Airoh TR1 (J106) modular helmet review

AIROH TR1 MODULAR HELMET

See also my similar but better XLite X420 GT and also Bell Mag 9 reviews

IN A LINE
Original modular design but a bit plasticy and; since copied by several quality helmet manufacturers (see below).

Since, gave it away to a charity shop.

DESCRIPTION
Light, vented helmet with integrated sun visor. Converts to open face by removing the chin bar.

WHERE TESTED
Off-road riding in Algeria and Morocco in 2008.

COST
Was something like £100 on ebay – ordered from Germany. A replacement visor is £20. I see now they’re as little as £60 on ebay in the UK in odd sizes.

tik

  • Looks cool; no naff graphics
  • Light
  • Removable chin guard: versatile
  • Integrated sun visor
  • Ratchet chin strap
  • Inexpensive

cros

  • A bit plasticy and flimsy, especially the chin bar fitting.
  • Not exactly a velvety interior.
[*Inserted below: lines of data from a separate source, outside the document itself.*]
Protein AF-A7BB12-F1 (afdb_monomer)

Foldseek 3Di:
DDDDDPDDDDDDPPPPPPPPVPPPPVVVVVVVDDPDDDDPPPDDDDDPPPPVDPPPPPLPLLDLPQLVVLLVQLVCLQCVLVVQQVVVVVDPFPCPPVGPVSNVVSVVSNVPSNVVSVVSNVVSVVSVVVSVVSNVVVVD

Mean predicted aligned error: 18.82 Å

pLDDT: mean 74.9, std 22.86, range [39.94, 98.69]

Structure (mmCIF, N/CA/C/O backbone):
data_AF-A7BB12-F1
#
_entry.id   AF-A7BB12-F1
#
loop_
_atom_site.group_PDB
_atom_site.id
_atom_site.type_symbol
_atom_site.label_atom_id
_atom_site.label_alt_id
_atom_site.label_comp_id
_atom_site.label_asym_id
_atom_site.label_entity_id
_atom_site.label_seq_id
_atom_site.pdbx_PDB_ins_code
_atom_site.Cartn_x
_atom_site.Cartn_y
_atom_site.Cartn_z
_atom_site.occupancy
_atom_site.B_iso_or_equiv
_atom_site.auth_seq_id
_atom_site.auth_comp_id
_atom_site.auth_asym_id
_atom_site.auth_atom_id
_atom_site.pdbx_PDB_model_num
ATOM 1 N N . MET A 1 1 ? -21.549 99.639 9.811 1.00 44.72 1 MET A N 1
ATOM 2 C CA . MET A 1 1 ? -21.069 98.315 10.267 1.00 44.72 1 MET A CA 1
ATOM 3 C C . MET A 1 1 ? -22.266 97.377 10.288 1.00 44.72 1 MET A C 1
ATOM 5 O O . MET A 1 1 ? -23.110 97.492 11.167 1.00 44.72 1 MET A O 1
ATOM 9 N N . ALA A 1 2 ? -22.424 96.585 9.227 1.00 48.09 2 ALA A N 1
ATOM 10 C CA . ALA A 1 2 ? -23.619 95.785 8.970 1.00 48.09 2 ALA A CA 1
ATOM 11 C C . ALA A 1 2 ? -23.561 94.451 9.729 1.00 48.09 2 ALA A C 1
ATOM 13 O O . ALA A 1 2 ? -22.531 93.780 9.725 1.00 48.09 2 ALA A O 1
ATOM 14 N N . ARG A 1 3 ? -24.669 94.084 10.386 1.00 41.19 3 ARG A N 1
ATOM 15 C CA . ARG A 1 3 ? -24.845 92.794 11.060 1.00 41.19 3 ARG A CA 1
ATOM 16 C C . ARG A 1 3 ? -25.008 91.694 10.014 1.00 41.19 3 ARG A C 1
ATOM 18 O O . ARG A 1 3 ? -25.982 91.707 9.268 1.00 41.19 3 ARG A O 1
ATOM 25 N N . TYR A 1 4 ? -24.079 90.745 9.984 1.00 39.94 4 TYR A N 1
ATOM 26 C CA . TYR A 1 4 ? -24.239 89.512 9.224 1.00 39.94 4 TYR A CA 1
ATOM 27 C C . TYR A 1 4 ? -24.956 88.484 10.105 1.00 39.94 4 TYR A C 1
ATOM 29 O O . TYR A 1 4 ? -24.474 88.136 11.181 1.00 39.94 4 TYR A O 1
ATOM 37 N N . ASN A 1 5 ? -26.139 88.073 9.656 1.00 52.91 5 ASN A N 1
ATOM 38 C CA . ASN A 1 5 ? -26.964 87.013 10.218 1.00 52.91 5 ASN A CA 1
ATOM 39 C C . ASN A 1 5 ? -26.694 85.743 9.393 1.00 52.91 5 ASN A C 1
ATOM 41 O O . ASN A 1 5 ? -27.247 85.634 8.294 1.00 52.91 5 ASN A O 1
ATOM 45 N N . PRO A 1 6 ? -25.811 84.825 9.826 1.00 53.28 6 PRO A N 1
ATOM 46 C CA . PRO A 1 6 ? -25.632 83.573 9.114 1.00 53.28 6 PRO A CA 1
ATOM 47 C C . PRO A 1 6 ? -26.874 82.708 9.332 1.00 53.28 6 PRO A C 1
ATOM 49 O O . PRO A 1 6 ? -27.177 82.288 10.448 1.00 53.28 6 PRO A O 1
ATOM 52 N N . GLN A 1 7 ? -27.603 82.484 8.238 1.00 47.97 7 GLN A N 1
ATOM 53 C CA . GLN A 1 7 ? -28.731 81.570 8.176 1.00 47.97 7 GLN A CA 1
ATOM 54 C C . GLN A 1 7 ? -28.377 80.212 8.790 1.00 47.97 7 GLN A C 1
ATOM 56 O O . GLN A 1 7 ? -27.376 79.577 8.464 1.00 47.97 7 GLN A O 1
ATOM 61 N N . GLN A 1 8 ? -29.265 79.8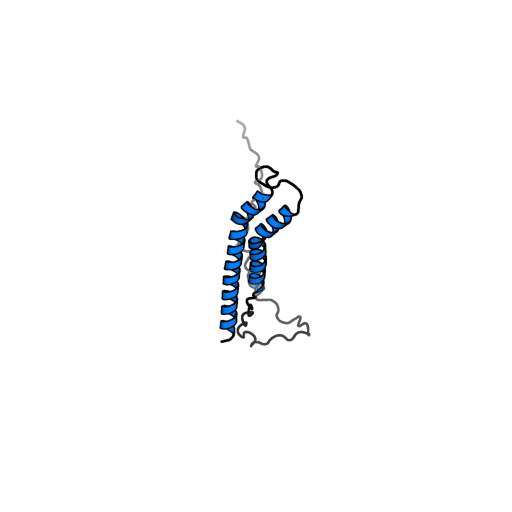01 9.681 1.00 46.97 8 GLN A N 1
ATOM 62 C CA . GLN A 1 8 ? -29.314 78.540 10.391 1.00 46.97 8 GLN A CA 1
ATOM 63 C C . GLN A 1 8 ? -29.455 77.383 9.390 1.00 46.97 8 GLN A C 1
ATOM 65 O O . GLN A 1 8 ? -30.505 77.204 8.776 1.00 46.97 8 GLN A O 1
ATOM 70 N N . VAL A 1 9 ? -28.389 76.603 9.216 1.00 51.28 9 VAL A N 1
ATOM 71 C CA . VAL A 1 9 ? -28.449 75.315 8.515 1.00 51.28 9 VAL A CA 1
ATOM 72 C C . VAL A 1 9 ? -29.178 74.331 9.440 1.00 51.28 9 VAL A C 1
ATOM 74 O O . VAL A 1 9 ? -28.762 74.195 10.594 1.00 51.28 9 VAL A O 1
ATOM 77 N N . PRO A 1 10 ? -30.263 73.662 9.005 1.00 53.78 10 PRO A N 1
ATOM 78 C CA . PRO A 1 10 ? -30.923 72.657 9.829 1.00 53.78 10 PRO A CA 1
ATOM 79 C C . PRO A 1 10 ? -29.948 71.522 10.151 1.00 53.78 10 PRO A C 1
ATOM 81 O O . PRO A 1 10 ? -29.346 70.940 9.248 1.00 53.78 10 PRO A O 1
ATOM 84 N N . ALA A 1 11 ? -29.782 71.216 11.438 1.00 53.34 11 ALA A N 1
ATOM 85 C CA . ALA A 1 11 ? -29.049 70.033 11.864 1.00 53.34 11 ALA A CA 1
ATOM 86 C C . ALA A 1 11 ? -29.726 68.779 11.272 1.00 53.34 11 ALA A C 1
ATOM 88 O O . ALA A 1 11 ? -30.961 68.732 11.227 1.00 53.34 11 ALA A O 1
ATOM 89 N N . PRO A 1 12 ? -28.959 67.767 10.820 1.00 51.44 12 PRO A N 1
ATOM 90 C CA . PRO A 1 12 ? -29.544 66.496 10.415 1.00 51.44 12 PRO A CA 1
ATOM 91 C C . PRO A 1 12 ? -30.373 65.941 11.582 1.00 51.44 12 PRO A C 1
ATOM 93 O O . PRO A 1 12 ? -29.957 66.113 12.738 1.00 51.44 12 PRO A O 1
ATOM 96 N N . PRO A 1 13 ? -31.536 65.315 11.313 1.00 51.59 13 PRO A N 1
ATOM 97 C CA . PRO A 1 13 ? -32.354 64.736 12.366 1.00 51.59 13 PRO A CA 1
ATOM 98 C C . PRO A 1 13 ? -31.466 63.812 13.193 1.00 51.59 13 PRO A C 1
ATOM 100 O O . PRO A 1 13 ? -30.855 62.882 12.666 1.00 51.59 13 PRO A O 1
ATOM 103 N N . GLN A 1 14 ? -31.338 64.137 14.478 1.00 47.91 14 GLN A N 1
ATOM 104 C CA . GLN A 1 14 ? -30.710 63.255 15.442 1.00 47.91 14 GLN A CA 1
ATOM 105 C C . GLN A 1 14 ? -31.564 61.991 15.420 1.00 47.91 14 GLN A C 1
ATOM 107 O O . GLN A 1 14 ? -32.735 62.025 15.800 1.00 47.91 14 GLN A O 1
ATOM 112 N N . VAL A 1 15 ? -31.023 60.901 14.878 1.00 47.81 15 VAL A N 1
ATOM 113 C CA . VAL A 1 15 ? -31.615 59.588 15.095 1.00 47.81 15 VAL A 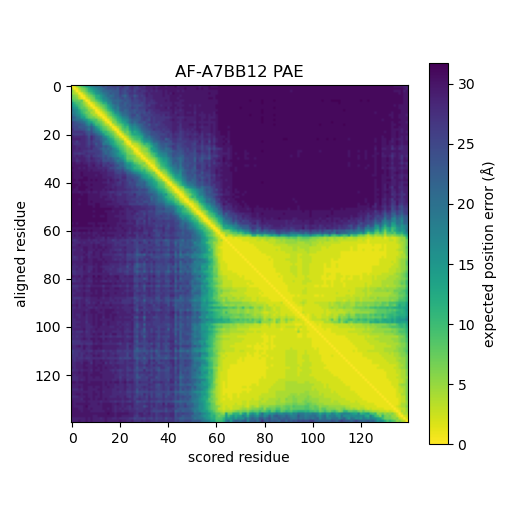CA 1
ATOM 114 C C . VAL A 1 15 ? -31.425 59.348 16.581 1.00 47.81 15 VAL A C 1
ATOM 116 O O . VAL A 1 15 ? -30.319 59.060 17.031 1.00 47.81 15 VAL A O 1
ATOM 119 N N . GLU A 1 16 ? -32.491 59.592 17.339 1.00 43.66 16 GLU A N 1
ATOM 120 C CA . GLU A 1 16 ? -32.634 59.126 18.705 1.00 43.66 16 GLU A CA 1
ATOM 121 C C . GLU A 1 16 ? -32.333 57.627 18.644 1.00 43.66 16 GLU A C 1
ATOM 123 O O . GLU A 1 16 ? -33.129 56.840 18.122 1.00 43.66 16 GLU A O 1
ATOM 128 N N . TYR A 1 17 ? -31.132 57.232 19.067 1.00 42.94 17 TYR A N 1
ATOM 129 C CA . TYR A 1 17 ? -30.835 55.833 19.306 1.00 42.94 17 TYR A CA 1
ATOM 130 C C . TYR A 1 17 ? -31.736 55.442 20.467 1.00 42.94 17 TYR A C 1
ATOM 132 O O . TYR A 1 17 ? -31.391 55.640 21.630 1.00 42.94 17 TYR A O 1
ATOM 140 N N . ALA A 1 18 ? -32.933 54.959 20.133 1.00 48.91 18 ALA A N 1
ATOM 141 C CA . ALA A 1 18 ? -33.804 54.322 21.094 1.00 48.91 18 ALA A CA 1
ATOM 142 C C . ALA A 1 18 ? -32.946 53.287 21.837 1.00 48.91 18 ALA A C 1
ATOM 144 O O . ALA A 1 18 ? -32.233 52.520 21.174 1.00 48.91 18 ALA A O 1
ATOM 145 N N . PRO A 1 19 ? -32.938 53.293 23.181 1.00 44.78 19 PRO A N 1
ATOM 146 C CA . PRO A 1 19 ? -32.129 52.360 23.937 1.00 44.78 19 PRO A CA 1
ATOM 147 C C . PRO A 1 19 ? -32.465 50.949 23.459 1.00 44.78 19 PRO A C 1
ATOM 149 O O . PRO A 1 19 ? -33.615 50.507 23.512 1.00 44.78 19 PRO A O 1
ATOM 152 N N . VAL A 1 20 ? -31.441 50.238 22.982 1.00 51.47 20 VAL A N 1
ATOM 153 C CA . VAL A 1 20 ? -31.504 48.832 22.535 1.00 51.47 20 VAL A CA 1
ATOM 154 C C . VAL A 1 20 ? -31.943 47.897 23.681 1.00 51.47 20 VAL A C 1
ATOM 156 O O . VAL A 1 20 ? -32.099 46.696 23.501 1.00 51.47 20 VAL A O 1
ATOM 159 N N . GLU A 1 21 ? -32.214 48.443 24.864 1.00 52.12 21 GLU A N 1
ATOM 160 C CA . GLU A 1 21 ? -32.732 47.751 26.038 1.00 52.12 21 GLU A CA 1
ATOM 161 C C . GLU A 1 21 ? -34.263 47.593 26.056 1.00 52.12 21 GLU A C 1
ATOM 163 O O . GLU A 1 21 ? -34.768 46.834 26.877 1.00 52.12 21 GLU A O 1
ATOM 168 N N . ALA A 1 22 ? -35.021 48.219 25.143 1.00 53.12 22 ALA A N 1
ATOM 169 C CA . ALA A 1 22 ? -36.489 48.105 25.139 1.00 53.12 22 ALA A CA 1
ATOM 170 C C . ALA A 1 22 ? -37.079 47.119 24.107 1.00 53.12 22 ALA A C 1
ATOM 172 O O . ALA A 1 22 ? -38.263 46.808 24.183 1.00 53.12 22 ALA A O 1
ATOM 173 N N . MET A 1 23 ? -36.291 46.584 23.165 1.00 50.34 23 MET A N 1
ATOM 174 C CA . MET A 1 23 ? -36.797 45.653 22.131 1.00 50.34 23 MET A CA 1
ATOM 175 C C . MET A 1 23 ? -36.600 44.168 22.492 1.00 50.34 23 MET A C 1
ATOM 177 O O . MET A 1 23 ? -36.849 43.289 21.670 1.00 50.34 23 MET A O 1
ATOM 181 N N . GLN A 1 24 ? -36.107 43.862 23.696 1.00 55.28 24 GLN A N 1
ATOM 182 C CA . GLN A 1 24 ? -35.755 42.497 24.104 1.00 55.28 24 GLN A CA 1
ATOM 183 C C . GLN A 1 24 ? -36.341 41.953 25.428 1.00 55.28 24 GLN A C 1
ATOM 185 O O . GLN A 1 24 ? -35.831 40.930 25.884 1.00 55.28 24 GLN A O 1
ATOM 190 N N . PRO A 1 25 ? -37.428 42.476 26.038 1.00 52.34 25 PRO A N 1
ATOM 191 C CA . PRO A 1 25 ? -38.120 41.699 27.074 1.00 52.34 25 PRO A CA 1
ATOM 192 C C . PRO A 1 25 ? -39.064 40.634 26.485 1.00 52.34 25 PRO A C 1
ATOM 194 O O . PRO A 1 25 ? -39.096 39.501 26.963 1.00 52.34 25 PRO A O 1
ATOM 197 N N . ASP A 1 26 ? -39.795 40.952 25.410 1.00 50.84 26 ASP A N 1
ATOM 198 C CA . ASP A 1 26 ? -40.950 40.135 24.990 1.00 50.84 26 ASP A CA 1
ATOM 199 C C . ASP A 1 26 ? -40.586 38.917 24.131 1.00 50.84 26 ASP A C 1
ATOM 201 O O . ASP A 1 26 ? -41.244 37.878 24.203 1.00 50.84 26 ASP A O 1
ATOM 205 N N . MET A 1 27 ? -39.489 38.980 23.367 1.00 53.09 27 MET A N 1
ATOM 206 C CA . MET A 1 27 ? -39.005 37.816 22.608 1.00 53.09 27 MET A CA 1
ATOM 207 C C . MET A 1 27 ? -38.480 36.703 23.524 1.00 53.09 27 MET A C 1
ATOM 209 O O . MET A 1 27 ? -38.524 35.533 23.147 1.00 53.09 27 MET A O 1
ATOM 213 N N . GLN A 1 28 ? -38.021 37.038 24.735 1.00 51.94 28 GLN A N 1
ATOM 214 C CA . GLN A 1 28 ? -37.644 36.029 25.725 1.00 51.94 28 GLN A CA 1
ATOM 215 C C . GLN A 1 28 ? -38.853 35.467 26.481 1.00 51.94 28 GLN A C 1
ATOM 217 O O . GLN A 1 28 ? -38.832 34.294 26.851 1.00 51.94 28 GLN A O 1
ATOM 222 N N . GLN A 1 29 ? -39.930 36.242 26.651 1.00 52.09 29 GLN A N 1
ATOM 223 C CA . GLN A 1 29 ? -41.156 35.759 27.301 1.00 52.09 29 GLN A CA 1
ATOM 224 C C . GLN A 1 29 ? -42.040 34.893 26.389 1.00 52.09 29 GLN A C 1
ATOM 226 O O . GLN A 1 29 ? -42.754 34.017 26.882 1.00 52.09 29 GLN A O 1
ATOM 231 N N . SER A 1 30 ? -41.949 35.054 25.065 1.00 50.47 30 SER A N 1
ATOM 232 C CA . SER A 1 30 ? -42.732 34.263 24.102 1.00 50.47 30 SER A CA 1
ATOM 233 C C . SER A 1 30 ? -42.425 32.757 24.120 1.00 50.47 30 SER A C 1
ATOM 235 O O . SER A 1 30 ? -43.272 31.968 23.703 1.00 50.47 30 SER A O 1
ATOM 237 N N . TRP A 1 31 ? -41.256 32.330 24.612 1.00 53.59 31 TRP A N 1
ATOM 238 C CA . TRP A 1 31 ? -40.910 30.904 24.715 1.00 53.59 31 TRP A CA 1
ATOM 239 C C . TRP A 1 31 ? -41.674 30.168 25.827 1.00 53.59 31 TRP A C 1
ATOM 241 O O . TRP A 1 31 ? -41.737 28.941 25.809 1.00 53.59 31 TRP A O 1
ATOM 251 N N . GLY A 1 32 ? -42.265 30.897 26.782 1.00 58.06 32 GLY A N 1
ATOM 252 C CA . GLY A 1 32 ? -43.003 30.330 27.918 1.00 58.06 32 GLY A CA 1
ATOM 253 C C . GLY A 1 32 ? -44.527 30.322 27.770 1.00 58.06 32 GLY A C 1
ATOM 254 O O . GLY A 1 32 ? -45.206 29.853 28.678 1.00 58.06 32 GLY A O 1
ATOM 255 N N . GLN A 1 33 ? -45.075 30.853 26.672 1.00 55.25 33 GLN A N 1
ATOM 256 C CA . GLN A 1 33 ? -46.523 31.049 26.483 1.00 55.25 33 GLN A CA 1
ATOM 257 C C . GLN A 1 33 ? -47.022 30.536 25.125 1.00 55.25 33 GLN A C 1
ATOM 259 O O . GLN A 1 33 ? -47.992 31.052 24.573 1.00 55.25 33 GLN A O 1
ATOM 264 N N . MET A 1 34 ? -46.392 29.492 24.576 1.00 43.06 34 MET A N 1
ATOM 265 C CA . MET A 1 34 ? -47.062 28.714 23.534 1.00 43.06 34 MET A CA 1
ATOM 266 C C . MET A 1 34 ? -48.353 28.134 24.133 1.00 43.06 34 MET A C 1
ATOM 268 O O . MET A 1 34 ? -48.263 27.438 25.149 1.00 43.06 34 MET A O 1
ATOM 272 N N . PRO A 1 35 ? -49.539 28.399 23.549 1.00 47.66 35 PRO A N 1
ATOM 273 C CA . PRO A 1 35 ? -50.777 27.786 23.997 1.00 47.66 35 PRO A CA 1
ATOM 274 C C . PRO A 1 35 ? -50.666 26.275 23.804 1.00 47.66 35 PRO A C 1
ATOM 276 O O . PRO A 1 35 ? -50.867 25.726 22.721 1.00 47.66 35 PRO A O 1
ATOM 279 N N . VAL A 1 36 ? -50.325 25.585 24.886 1.00 55.12 36 VAL A N 1
ATOM 280 C CA . VAL A 1 36 ? -50.571 24.160 25.023 1.00 55.12 36 VAL A CA 1
ATOM 281 C C . VAL A 1 36 ? -52.091 24.010 25.012 1.00 55.12 36 VAL A C 1
ATOM 283 O O . VAL A 1 36 ? -52.739 24.435 25.962 1.00 55.12 36 VAL A O 1
ATOM 286 N N . ALA A 1 37 ? -52.626 23.401 23.948 1.00 52.75 37 ALA A N 1
ATOM 287 C CA . ALA A 1 37 ? -53.985 22.839 23.841 1.00 52.75 37 ALA A CA 1
ATOM 288 C C . ALA A 1 37 ? -55.038 23.533 22.948 1.00 52.75 37 ALA A C 1
ATOM 290 O O . ALA A 1 37 ? -56.201 23.586 23.337 1.00 52.75 37 ALA A O 1
ATOM 291 N N . ALA A 1 38 ? -54.720 23.928 21.710 1.00 47.22 38 ALA A N 1
ATOM 292 C CA . ALA A 1 38 ? -55.788 24.183 20.720 1.00 47.22 38 ALA A CA 1
ATOM 293 C C . ALA A 1 38 ? -55.671 23.432 19.386 1.00 47.22 38 ALA A C 1
ATOM 295 O O . ALA A 1 38 ? -56.594 23.501 18.585 1.00 47.22 38 ALA A O 1
ATOM 296 N N . GLU A 1 39 ? -54.609 22.658 19.154 1.00 44.31 39 GLU A N 1
ATOM 297 C CA . GLU A 1 39 ? -54.460 21.875 17.919 1.00 44.31 39 GLU A CA 1
ATOM 298 C C . GLU A 1 39 ? -53.871 20.502 18.250 1.00 44.31 39 GLU A C 1
ATOM 300 O O . GLU A 1 39 ? -52.778 20.119 17.836 1.00 44.31 39 GLU A O 1
ATOM 305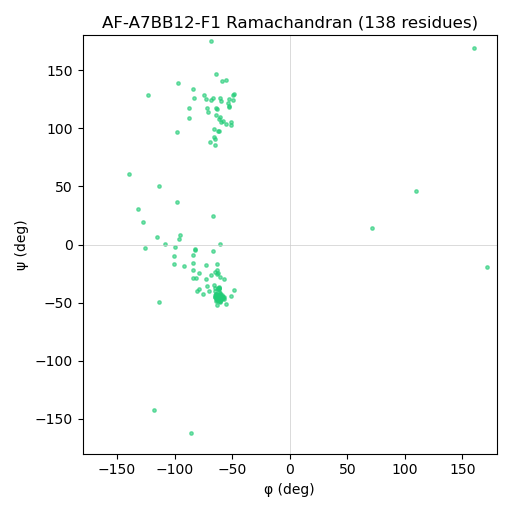 N N . MET A 1 40 ? -54.600 19.748 19.078 1.00 46.12 40 MET A N 1
ATOM 306 C CA . MET A 1 40 ? -54.396 18.308 19.205 1.00 46.12 40 MET A CA 1
ATOM 307 C C . MET A 1 40 ? -54.755 17.667 17.861 1.00 46.12 40 MET A C 1
ATOM 309 O O . MET A 1 40 ? -55.887 17.235 17.647 1.00 46.12 40 MET A O 1
ATOM 313 N N . GLN A 1 41 ? -53.788 17.618 16.944 1.00 41.19 41 GLN A N 1
ATOM 314 C CA . GLN A 1 41 ? -53.852 16.758 15.772 1.00 41.19 41 GLN A CA 1
ATOM 315 C C . GLN A 1 41 ? -53.927 15.312 16.278 1.00 41.19 41 GLN A C 1
ATOM 317 O O . GLN A 1 41 ? -52.934 14.710 16.696 1.00 41.19 41 GLN A O 1
ATOM 322 N N . ALA A 1 42 ? -55.153 14.797 16.318 1.00 51.72 42 ALA A N 1
ATOM 323 C CA . ALA A 1 42 ? -55.490 13.442 16.705 1.00 51.72 42 ALA A CA 1
ATOM 324 C C . ALA A 1 42 ? -54.778 12.459 15.766 1.00 51.72 42 ALA A C 1
ATOM 326 O O . ALA A 1 42 ? -55.153 12.322 14.604 1.00 51.72 42 ALA A O 1
ATOM 327 N N . GLY A 1 43 ? -53.726 11.793 16.245 1.00 49.31 43 GLY A N 1
ATOM 328 C CA . GLY A 1 43 ? -53.069 10.765 15.435 1.00 49.31 43 GLY A CA 1
ATOM 329 C C . GLY A 1 43 ? -51.755 10.197 15.954 1.00 49.31 43 GLY A C 1
ATOM 330 O O . GLY A 1 43 ? -51.399 9.095 15.550 1.00 49.31 43 GLY A O 1
ATOM 331 N N . PHE A 1 44 ? -51.048 10.872 16.864 1.00 41.47 44 PHE A N 1
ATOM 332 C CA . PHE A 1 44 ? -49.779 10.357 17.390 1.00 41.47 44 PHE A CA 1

My more recent lids by X-Lite and Bell are much comfier
  • The thin foam seal on the top of the chin bar sealing the visor soon came away.
  • Noisy.

REVIEW
I liked the TR1 and its clever features as soon as I saw it. It reminded me of an old Royal Navy helicopter pilot’s helmet (left) I used to wear in the early 1980s while despatching in London.
And let’s not forget the Yamaha TR1 V-twin – always liked the idea of them too, and as you’ll see from the link some people have done great things with that motor.
I especially like the Airoh’s good visibility – even with the chin on you can see down to your hands – and the removable chin bar idea which I didn’t think anyone else did at the time (see below).
I don’t really go for those flip-up lids which look as elegant as a ferry bow door, heavy and I’m sure can’t be sustained flipped up while riding due to wind drag. On a long, cold, wet run you want the face protection, but bumbling around off road in Morocco it was nice not to have anything in your face or hanging over your eyebrows. Handily, the bar comes off in a few seconds and is a more or less a right angle shape so tucks out of the way in the corner of a pannier. The sun visor is not bad at all, and saves you having to fiddle with shades as the sun sets – or wearing shades at all. I like the muted design too.
The vents, I never can tell if they’re working or just adding noise. I generally ride no more than 70mph on the XT with a tall screen which actually made wind noise worse until I fitted an extension. I don’t wear ear plugs but may give them a go one time. The chin bar sits pretty close to the mouth and feels like it wouldn’t give much protection in an impact. And if you grab the chin bar to remove the lid it creaks and may even come off.
There are lots of innovative ideas on the TR1. What would be nice is to see a quality helmet manufacturer like Arai or Shoei copy and improve on it and adding a bit more plush padding. A solid chin bar mounting would be worth a little extra weight.

UPDATE March 2012
Just took a two-day late-winter ride and my impressions are pretty much the same as a few years ago: great viz, nice and light, great visor features but jeez, this thing is noisy! As a round town lid it’s just the job but may have to tape up some vents and try ear plugs or get something else for long rides. Airoh still make it as a J106.
Just had a quick look, plenty of cumbersome flip-lids but can’t see any removable chin-bar, twin visor alternatives by other manufacturers.
A few days later I looked again and saw that Nolan make an Nolan N43 Air with just about all the same features as the Airoh but hopefully better quality. The 2011 model is pictured left in all it’s modular glory. The 2012 model is going for around £200 and has a bit more of an ‘air dam’ on the chin guard and a different visor rachet. And then I see there’s also the X-Lite 402-GT – same thing but reassuringly more pricey at around £320 and a Caberg Hyper-X  too. I’ve also just learned that X-Lite is to Nolan what Lexus is to Toyota – the upmarket arm of the same company. The Arai-esque X-Lite logo must be trying to say something.
Looking a bit more closely at pictures of these two lids (left), the X-Lite GT does seem to have a smoother exterior with less conspicuous venting and hardware which one would hope may make it quieter. And you’d also hope your paying for a better made, more comfortable helmet in composite. Here’s a cool promo vid of the GT and in fact. I bought the X-Lite for Morocco in March and have been using it since: review here.

Great visibility – the less I feel like I’m wearing a helmet the better.
Chin bar close to the mouth and a bit flimsy.
Chin off and it’s a nifty open face with a drop down visor.
Deploy all visors! I generally don’t like sunglass/shades, but the sun visor has it’s uses.
On the road with the sun shade fully down; it doesn’t come right down like a visor.
Side view. It’s a crash helmet.
That’s the Oued Ziz running past Erg Chebbi. You don’t see that every day. Oh, and a TR1.
The chin bar packs away quite neatly.